DB Agriculture ETF: Getreidepreise ziehen an
Der Agrarmarkt kommt pünktlich zur Mitte des Monats März in Bewegung. Angetrieben durch eine robuste Nachfrage nach Biokraftstoffen und aktive Exportmärkte verzeichnen die Futures für Mais, Soja und Weizen spürbare Gewinne. Anleger des DB Agriculture Long ETN blicken nun gespannt auf die beginnende Aussaat-Saison 2026 in der nördlichen Hemisphäre.

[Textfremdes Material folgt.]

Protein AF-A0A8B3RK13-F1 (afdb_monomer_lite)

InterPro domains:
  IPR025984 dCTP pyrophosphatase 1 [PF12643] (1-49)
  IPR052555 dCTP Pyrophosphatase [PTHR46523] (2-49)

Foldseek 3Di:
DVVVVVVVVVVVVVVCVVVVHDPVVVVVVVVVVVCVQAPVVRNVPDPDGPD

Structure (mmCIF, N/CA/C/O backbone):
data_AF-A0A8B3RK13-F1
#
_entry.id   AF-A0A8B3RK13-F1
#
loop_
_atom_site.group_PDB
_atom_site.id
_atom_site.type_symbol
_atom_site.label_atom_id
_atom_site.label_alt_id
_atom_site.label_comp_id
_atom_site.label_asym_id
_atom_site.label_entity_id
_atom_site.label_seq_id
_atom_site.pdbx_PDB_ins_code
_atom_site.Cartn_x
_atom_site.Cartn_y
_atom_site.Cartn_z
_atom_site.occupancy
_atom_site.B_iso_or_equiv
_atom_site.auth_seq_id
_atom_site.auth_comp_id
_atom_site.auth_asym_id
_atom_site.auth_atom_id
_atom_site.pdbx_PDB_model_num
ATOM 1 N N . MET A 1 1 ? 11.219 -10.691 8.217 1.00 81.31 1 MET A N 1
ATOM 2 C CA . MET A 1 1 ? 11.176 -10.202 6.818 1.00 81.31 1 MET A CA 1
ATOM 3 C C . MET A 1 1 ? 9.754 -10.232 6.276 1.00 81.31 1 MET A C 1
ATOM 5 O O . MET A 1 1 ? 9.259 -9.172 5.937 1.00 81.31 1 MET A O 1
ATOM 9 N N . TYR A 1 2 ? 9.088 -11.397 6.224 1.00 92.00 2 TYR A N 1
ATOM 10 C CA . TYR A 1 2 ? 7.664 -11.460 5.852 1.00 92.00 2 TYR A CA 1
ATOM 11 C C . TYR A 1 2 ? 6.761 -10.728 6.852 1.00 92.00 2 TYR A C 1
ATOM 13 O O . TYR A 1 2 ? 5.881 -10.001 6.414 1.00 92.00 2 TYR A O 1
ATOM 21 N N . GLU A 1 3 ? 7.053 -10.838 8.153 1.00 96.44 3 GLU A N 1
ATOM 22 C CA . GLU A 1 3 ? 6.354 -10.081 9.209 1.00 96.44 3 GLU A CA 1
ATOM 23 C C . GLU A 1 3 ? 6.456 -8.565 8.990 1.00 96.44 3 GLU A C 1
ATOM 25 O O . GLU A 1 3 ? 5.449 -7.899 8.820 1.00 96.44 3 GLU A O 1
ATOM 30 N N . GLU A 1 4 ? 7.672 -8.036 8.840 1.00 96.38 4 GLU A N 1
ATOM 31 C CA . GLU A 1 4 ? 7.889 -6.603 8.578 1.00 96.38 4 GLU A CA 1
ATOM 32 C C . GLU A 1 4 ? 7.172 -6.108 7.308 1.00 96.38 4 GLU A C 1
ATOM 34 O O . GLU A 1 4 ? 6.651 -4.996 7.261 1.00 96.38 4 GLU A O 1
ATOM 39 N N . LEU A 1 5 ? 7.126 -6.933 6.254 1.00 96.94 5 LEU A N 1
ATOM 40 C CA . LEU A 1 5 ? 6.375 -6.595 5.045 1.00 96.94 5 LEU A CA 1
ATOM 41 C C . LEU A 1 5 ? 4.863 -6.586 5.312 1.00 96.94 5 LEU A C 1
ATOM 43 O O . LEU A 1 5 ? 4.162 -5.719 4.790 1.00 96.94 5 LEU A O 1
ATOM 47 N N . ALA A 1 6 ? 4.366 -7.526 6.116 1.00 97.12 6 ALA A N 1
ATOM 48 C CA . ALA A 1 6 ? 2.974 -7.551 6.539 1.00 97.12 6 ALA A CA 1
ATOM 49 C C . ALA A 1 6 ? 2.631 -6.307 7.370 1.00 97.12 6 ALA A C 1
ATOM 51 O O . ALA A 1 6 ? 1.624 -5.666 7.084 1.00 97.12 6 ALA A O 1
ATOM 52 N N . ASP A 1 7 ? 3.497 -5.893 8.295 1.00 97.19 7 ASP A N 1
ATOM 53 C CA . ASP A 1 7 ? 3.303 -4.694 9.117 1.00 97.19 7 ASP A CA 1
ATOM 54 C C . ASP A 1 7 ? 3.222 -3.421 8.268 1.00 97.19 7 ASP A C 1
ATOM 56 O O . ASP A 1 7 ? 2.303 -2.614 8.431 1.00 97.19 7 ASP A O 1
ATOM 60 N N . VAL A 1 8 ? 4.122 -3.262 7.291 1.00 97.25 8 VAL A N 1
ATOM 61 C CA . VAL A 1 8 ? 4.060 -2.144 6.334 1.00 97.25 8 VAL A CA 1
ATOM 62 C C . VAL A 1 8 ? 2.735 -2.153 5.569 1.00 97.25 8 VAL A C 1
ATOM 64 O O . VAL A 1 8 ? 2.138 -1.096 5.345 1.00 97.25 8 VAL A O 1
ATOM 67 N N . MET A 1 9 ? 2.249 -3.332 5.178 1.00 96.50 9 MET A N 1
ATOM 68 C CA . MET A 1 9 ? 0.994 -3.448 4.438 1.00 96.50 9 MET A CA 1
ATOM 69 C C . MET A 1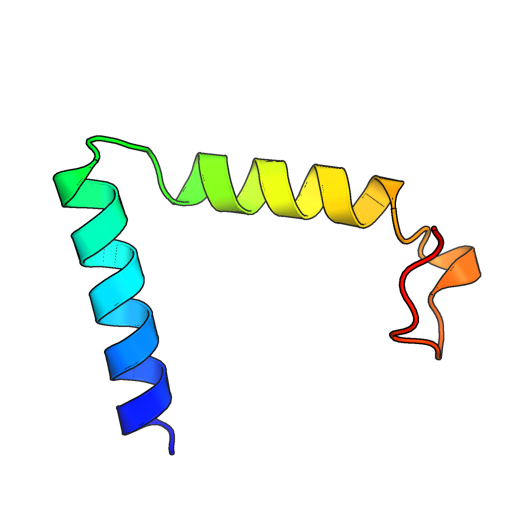 9 ? -0.230 -3.159 5.300 1.00 96.50 9 MET A C 1
ATOM 71 O O . MET A 1 9 ? -1.129 -2.453 4.844 1.00 96.50 9 MET A O 1
ATOM 75 N N . ILE A 1 10 ? -0.231 -3.614 6.551 1.00 97.12 10 ILE A N 1
ATOM 76 C CA . ILE A 1 10 ? -1.269 -3.309 7.537 1.00 97.12 10 ILE A CA 1
ATOM 77 C C . ILE A 1 10 ? -1.357 -1.797 7.753 1.00 97.12 10 ILE A C 1
ATOM 79 O O . ILE A 1 10 ? -2.449 -1.236 7.660 1.00 97.12 10 ILE A O 1
ATOM 83 N N . TYR A 1 11 ? -0.224 -1.117 7.945 1.00 97.12 11 TYR A N 1
ATOM 84 C CA . TYR A 1 11 ? -0.202 0.343 8.065 1.00 97.12 11 TYR A CA 1
ATOM 85 C C . TYR A 1 11 ? -0.761 1.049 6.825 1.00 97.12 11 TYR A C 1
ATOM 87 O O . TYR A 1 11 ? -1.506 2.019 6.958 1.00 97.12 11 TYR A O 1
ATOM 95 N N . CYS A 1 12 ? -0.447 0.571 5.616 1.00 96.44 12 CYS A N 1
ATOM 96 C CA . CYS A 1 12 ? -0.993 1.156 4.387 1.00 96.44 12 CYS A CA 1
AT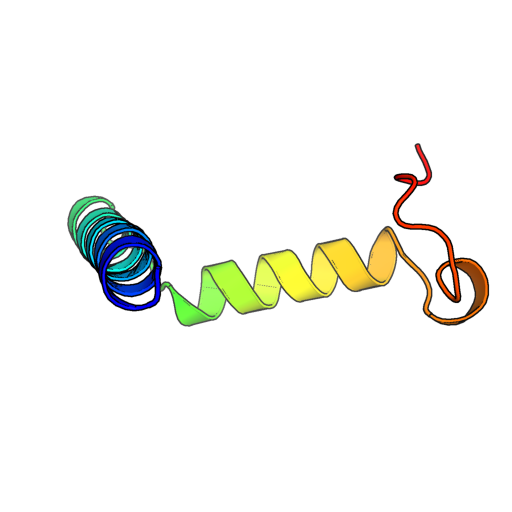OM 97 C C . CYS A 1 12 ? -2.520 1.021 4.308 1.00 96.44 12 CYS A C 1
ATOM 99 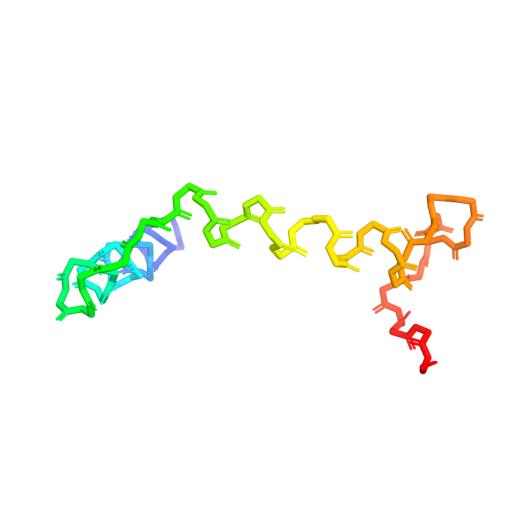O O . CYS A 1 12 ? -3.189 1.968 3.894 1.00 96.44 12 CYS A O 1
ATOM 101 N N . ILE A 1 13 ? -3.065 -0.130 4.714 1.00 96.75 13 ILE A N 1
ATOM 102 C CA . ILE A 1 13 ? -4.513 -0.372 4.741 1.00 96.75 13 ILE A CA 1
ATOM 103 C C . ILE A 1 13 ? -5.179 0.550 5.769 1.00 96.75 13 ILE A C 1
ATOM 105 O O . ILE A 1 13 ? -6.096 1.288 5.422 1.00 96.75 13 ILE A O 1
ATOM 109 N N . GLN A 1 14 ? -4.657 0.597 6.998 1.00 97.75 14 GLN A N 1
ATOM 110 C CA . GLN A 1 14 ? -5.179 1.472 8.056 1.00 97.75 14 GLN A CA 1
ATOM 111 C C . GLN A 1 14 ? -5.156 2.954 7.659 1.00 97.75 14 GLN A C 1
ATOM 113 O O . GLN A 1 14 ? -6.067 3.712 7.988 1.00 97.75 14 GLN A O 1
ATOM 118 N N . MET A 1 15 ? -4.116 3.382 6.943 1.00 97.38 15 MET A N 1
ATOM 119 C CA . MET A 1 15 ? -4.012 4.751 6.445 1.00 97.38 15 MET A CA 1
ATOM 120 C C . MET A 1 15 ? -5.081 5.062 5.390 1.00 97.38 15 MET A C 1
ATOM 122 O O . MET A 1 15 ? -5.632 6.161 5.403 1.00 97.38 15 MET A O 1
ATOM 126 N N . ALA A 1 16 ? -5.391 4.122 4.493 1.00 96.62 16 ALA A N 1
ATOM 127 C CA . ALA A 1 16 ? -6.457 4.300 3.507 1.00 96.62 16 ALA A CA 1
ATOM 128 C C . ALA A 1 16 ? -7.825 4.468 4.186 1.00 96.62 16 ALA A C 1
ATOM 130 O O . ALA A 1 16 ? -8.562 5.397 3.849 1.00 96.62 16 ALA A O 1
ATOM 131 N N . ASP A 1 17 ? -8.099 3.659 5.214 1.00 97.00 17 ASP A N 1
ATOM 132 C CA . ASP A 1 17 ? -9.317 3.770 6.022 1.00 97.00 17 ASP A CA 1
ATOM 133 C C . ASP A 1 17 ? -9.404 5.128 6.734 1.00 97.00 17 ASP A C 1
ATOM 135 O O . ASP A 1 17 ? -10.434 5.799 6.674 1.00 97.00 17 ASP A O 1
ATOM 139 N N . MET A 1 18 ? -8.312 5.582 7.364 1.00 97.69 18 MET A N 1
ATOM 140 C CA . MET A 1 18 ? -8.266 6.877 8.060 1.00 97.69 18 MET A CA 1
ATOM 141 C C . MET A 1 18 ? -8.497 8.062 7.113 1.00 97.69 18 MET A C 1
ATOM 143 O O . MET A 1 18 ? -9.117 9.054 7.497 1.00 97.69 18 MET A O 1
ATOM 147 N N . LEU A 1 19 ? -7.991 7.972 5.883 1.00 96.94 19 LEU A N 1
ATOM 148 C CA . LEU A 1 19 ? -8.162 9.002 4.860 1.00 96.94 19 LEU A CA 1
ATOM 149 C C . LEU A 1 19 ? -9.511 8.900 4.129 1.00 96.94 19 LEU A C 1
ATOM 151 O O . LEU A 1 19 ? -9.853 9.817 3.382 1.00 96.94 19 LEU A O 1
ATOM 155 N N . GLY A 1 20 ? -10.274 7.821 4.337 1.00 96.69 20 GLY A N 1
ATOM 156 C CA . GLY A 1 20 ? -11.549 7.577 3.662 1.00 96.69 20 GLY A CA 1
ATOM 157 C C . GLY A 1 20 ? -11.399 7.376 2.153 1.00 96.69 20 GLY A C 1
ATOM 158 O O . GLY A 1 20 ? -12.248 7.828 1.386 1.00 96.69 20 GLY A O 1
ATOM 159 N N . VAL A 1 21 ? -10.299 6.756 1.719 1.00 95.75 21 VAL A N 1
ATOM 160 C CA . VAL A 1 21 ? -9.960 6.560 0.301 1.00 95.75 21 VAL A CA 1
ATOM 161 C C . VAL A 1 21 ? -9.975 5.081 -0.077 1.00 95.75 21 VAL A C 1
ATOM 163 O O . VAL A 1 21 ? -9.612 4.222 0.722 1.00 95.75 21 VAL A O 1
ATOM 166 N N . ASP A 1 22 ? -10.348 4.779 -1.321 1.00 94.75 22 ASP A N 1
ATOM 167 C CA . ASP A 1 22 ? -10.343 3.410 -1.838 1.00 94.75 22 ASP A CA 1
ATOM 168 C C . ASP A 1 22 ? -8.919 2.975 -2.233 1.00 94.75 22 ASP A C 1
ATOM 170 O O . ASP A 1 22 ? -8.279 3.547 -3.125 1.00 94.75 22 ASP A O 1
ATOM 174 N N . LEU A 1 23 ? -8.405 1.947 -1.554 1.00 92.81 23 LEU A N 1
ATOM 175 C CA . LEU A 1 23 ? -7.053 1.438 -1.773 1.00 92.81 23 LEU A CA 1
ATOM 176 C C . LEU A 1 23 ? -6.882 0.767 -3.151 1.00 92.81 23 LEU A C 1
ATOM 178 O O . LEU A 1 23 ? -5.815 0.900 -3.759 1.00 92.81 23 LEU A O 1
ATOM 182 N N . ASP A 1 24 ? -7.906 0.081 -3.669 1.00 92.88 24 ASP A N 1
ATOM 183 C CA . ASP A 1 24 ? -7.880 -0.551 -4.996 1.00 92.88 24 ASP A CA 1
ATOM 184 C C . ASP A 1 24 ? -7.824 0.522 -6.094 1.00 92.88 24 ASP A C 1
ATOM 186 O O . ASP A 1 24 ? -6.994 0.439 -7.007 1.00 92.88 24 ASP A O 1
ATOM 190 N N . GLU A 1 25 ? -8.607 1.596 -5.959 1.00 94.88 25 GLU A N 1
ATOM 191 C CA . GLU A 1 25 ? -8.562 2.737 -6.878 1.00 94.88 25 GLU A CA 1
ATOM 192 C C . GLU A 1 25 ? -7.185 3.425 -6.876 1.00 94.88 25 GLU A C 1
ATOM 194 O O . GLU A 1 25 ? -6.626 3.715 -7.946 1.00 94.88 25 GLU A O 1
ATOM 199 N N . ILE A 1 26 ? -6.598 3.648 -5.693 1.00 94.25 26 ILE A N 1
ATOM 200 C CA . ILE A 1 26 ? -5.261 4.245 -5.546 1.00 94.25 26 ILE A CA 1
ATOM 201 C C . ILE A 1 26 ? -4.209 3.396 -6.259 1.00 94.25 26 ILE A C 1
ATOM 203 O O . ILE A 1 26 ? -3.404 3.924 -7.040 1.00 94.25 26 ILE A O 1
ATOM 207 N N . ILE A 1 27 ? -4.213 2.082 -6.018 1.00 93.31 27 ILE A N 1
ATOM 208 C CA . ILE A 1 27 ? -3.251 1.154 -6.617 1.00 93.31 27 ILE A CA 1
ATOM 209 C C . ILE A 1 27 ? -3.422 1.128 -8.137 1.00 93.31 27 ILE A C 1
ATOM 211 O O . ILE A 1 27 ? -2.436 1.302 -8.861 1.00 93.31 27 ILE A O 1
ATOM 215 N N . ARG A 1 28 ? -4.651 0.995 -8.650 1.00 92.50 28 ARG A N 1
ATOM 216 C CA . ARG A 1 28 ? -4.925 1.003 -10.099 1.00 92.50 28 ARG A CA 1
ATOM 217 C C . ARG A 1 28 ? -4.482 2.299 -10.760 1.00 92.50 28 ARG A C 1
ATOM 219 O O . ARG A 1 28 ? -3.801 2.267 -11.788 1.00 92.50 28 ARG A O 1
ATOM 226 N N . SER A 1 29 ? -4.797 3.439 -10.152 1.00 92.12 29 SER A N 1
ATOM 227 C CA . SER A 1 29 ? -4.383 4.756 -10.640 1.00 92.12 29 SER A CA 1
ATOM 228 C C . SER A 1 29 ? -2.863 4.892 -10.681 1.00 92.12 29 SER A C 1
ATOM 230 O O . SER A 1 29 ? -2.297 5.423 -11.643 1.00 92.12 29 SER A O 1
ATOM 232 N N . LYS A 1 30 ? -2.169 4.385 -9.656 1.00 90.06 30 LYS A N 1
ATOM 233 C CA . LYS A 1 30 ? -0.707 4.389 -9.604 1.00 90.06 30 LYS A CA 1
ATOM 234 C C . LYS A 1 30 ? -0.099 3.470 -10.662 1.00 90.06 30 LYS A C 1
ATOM 236 O O . LYS A 1 30 ? 0.849 3.880 -11.331 1.00 90.06 30 LYS A O 1
ATOM 241 N N . MET A 1 31 ? -0.666 2.283 -10.864 1.00 89.12 31 MET A N 1
ATOM 242 C CA . MET A 1 31 ? -0.249 1.340 -11.903 1.00 89.12 31 MET A CA 1
ATOM 243 C C . MET A 1 31 ? -0.437 1.918 -13.306 1.00 89.12 31 MET A C 1
ATOM 245 O O . MET A 1 31 ? 0.490 1.859 -14.109 1.00 89.12 31 MET A O 1
ATOM 249 N N . ALA A 1 32 ? -1.570 2.566 -13.587 1.00 88.50 32 ALA A N 1
ATOM 250 C CA . ALA A 1 32 ? -1.808 3.237 -14.864 1.00 88.50 32 ALA A CA 1
ATOM 251 C C . ALA A 1 32 ? -0.799 4.373 -15.120 1.00 88.50 32 ALA A C 1
ATOM 253 O O . ALA A 1 32 ? -0.261 4.497 -16.221 1.00 88.50 32 ALA A O 1
ATOM 254 N N . LYS A 1 33 ? -0.482 5.181 -14.096 1.00 85.25 33 LYS A N 1
ATOM 255 C CA . LYS A 1 33 ? 0.572 6.211 -14.176 1.00 85.25 33 LYS A CA 1
ATOM 256 C C . LYS A 1 33 ? 1.951 5.597 -14.418 1.00 85.25 33 LYS A C 1
ATOM 258 O O . LYS A 1 33 ? 2.710 6.111 -15.234 1.00 85.25 33 LYS A O 1
ATOM 263 N N . ASN A 1 34 ? 2.271 4.499 -13.735 1.00 82.81 34 ASN A N 1
ATOM 264 C CA . ASN A 1 34 ? 3.536 3.799 -13.920 1.00 82.81 34 ASN A CA 1
ATOM 265 C C . ASN A 1 34 ? 3.636 3.206 -15.331 1.00 82.81 34 ASN A C 1
ATOM 267 O O . ASN A 1 34 ? 4.665 3.381 -15.960 1.00 82.81 34 ASN A O 1
ATOM 271 N N . ALA A 1 35 ? 2.575 2.606 -15.872 1.00 81.06 35 ALA A N 1
ATOM 272 C CA . ALA A 1 35 ? 2.566 2.084 -17.240 1.00 81.06 35 ALA A CA 1
ATOM 273 C C . ALA A 1 35 ? 2.830 3.175 -18.294 1.00 81.06 35 ALA A C 1
ATOM 275 O O . ALA A 1 35 ? 3.481 2.916 -19.301 1.00 81.06 35 ALA A O 1
ATOM 276 N N . ARG A 1 36 ? 2.376 4.413 -18.046 1.00 76.12 36 ARG A N 1
ATOM 277 C CA . ARG A 1 36 ? 2.697 5.574 -18.895 1.00 76.12 36 ARG A CA 1
ATOM 278 C C . ARG A 1 36 ? 4.145 6.041 -18.732 1.00 76.12 36 ARG A C 1
ATOM 280 O O . ARG A 1 36 ? 4.768 6.414 -19.717 1.00 76.12 36 ARG A O 1
ATOM 287 N N . LYS A 1 37 ? 4.667 6.040 -17.500 1.00 74.69 37 LYS A N 1
ATOM 288 C CA . LYS A 1 37 ? 6.042 6.474 -17.186 1.00 74.69 37 LYS A CA 1
ATOM 289 C C . LYS A 1 37 ? 7.103 5.428 -17.566 1.00 74.69 37 LYS A C 1
ATOM 291 O O . LYS A 1 37 ? 8.247 5.785 -17.812 1.00 74.69 37 LYS A O 1
ATOM 296 N N . TYR A 1 38 ? 6.714 4.157 -17.629 1.00 68.62 38 TYR A N 1
ATOM 297 C CA . TYR A 1 38 ? 7.564 3.001 -17.905 1.00 68.62 38 TYR A CA 1
ATOM 298 C C . TYR A 1 38 ? 6.913 2.123 -18.977 1.00 68.62 38 TYR A C 1
ATOM 300 O O . TYR A 1 38 ? 6.321 1.087 -18.655 1.00 68.62 38 TYR A O 1
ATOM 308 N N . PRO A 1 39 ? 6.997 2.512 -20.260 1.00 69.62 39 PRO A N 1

Biokraftstoffe treiben die Nachfrage
Besonders der Sojamarkt zeigt aktuell Stärke. Während die Futures insgesamt um rund ein Prozent zulegten, sprang der Preis für Sojaöl um über 2,5 Prozent nach oben. Dieser deutliche Anstieg ist primär auf den hohen Bedarf im Bereich des erneuerbaren Diesels und der allgemeinen Biokraftstoff-Industrie zurückzuführen. Auch Mais profitiert von diesem Trend, da die US-Ethanol-Produktion weiterhin auf einem hohen wöchentlichen Niveau verharrt.
Ein wesentlicher Faktor für die Preisgestaltung bleibt die Kopplung an den Energiemarkt. Da geopolitische Spannungen den Rohölpreis beeinflussen, steigen auch die Kosten für die landwirtschaftliche Erzeugung. Höhere Preise für Diesel und Düngemittel wirken sich direkt auf die Kalkulation der Farmer und damit auf die Terminbörsen aus.
Globale Ernteprognosen im Fokus
Der jüngste WASDE-Bericht des US-Landwirtschaftsministeriums (USDA) liefert das fundamentale Gerüst für die aktuelle Markteinschätzung. Während die Erwartungen für die US-Maisernte stabil blieben, verschieben sich die globalen Gewichte.
Wichtige Daten aus dem USDA-Bericht:
- Globale Getreideproduktion 2025/26: 1,593 Mrd. Tonnen (+2,7 Mio. t)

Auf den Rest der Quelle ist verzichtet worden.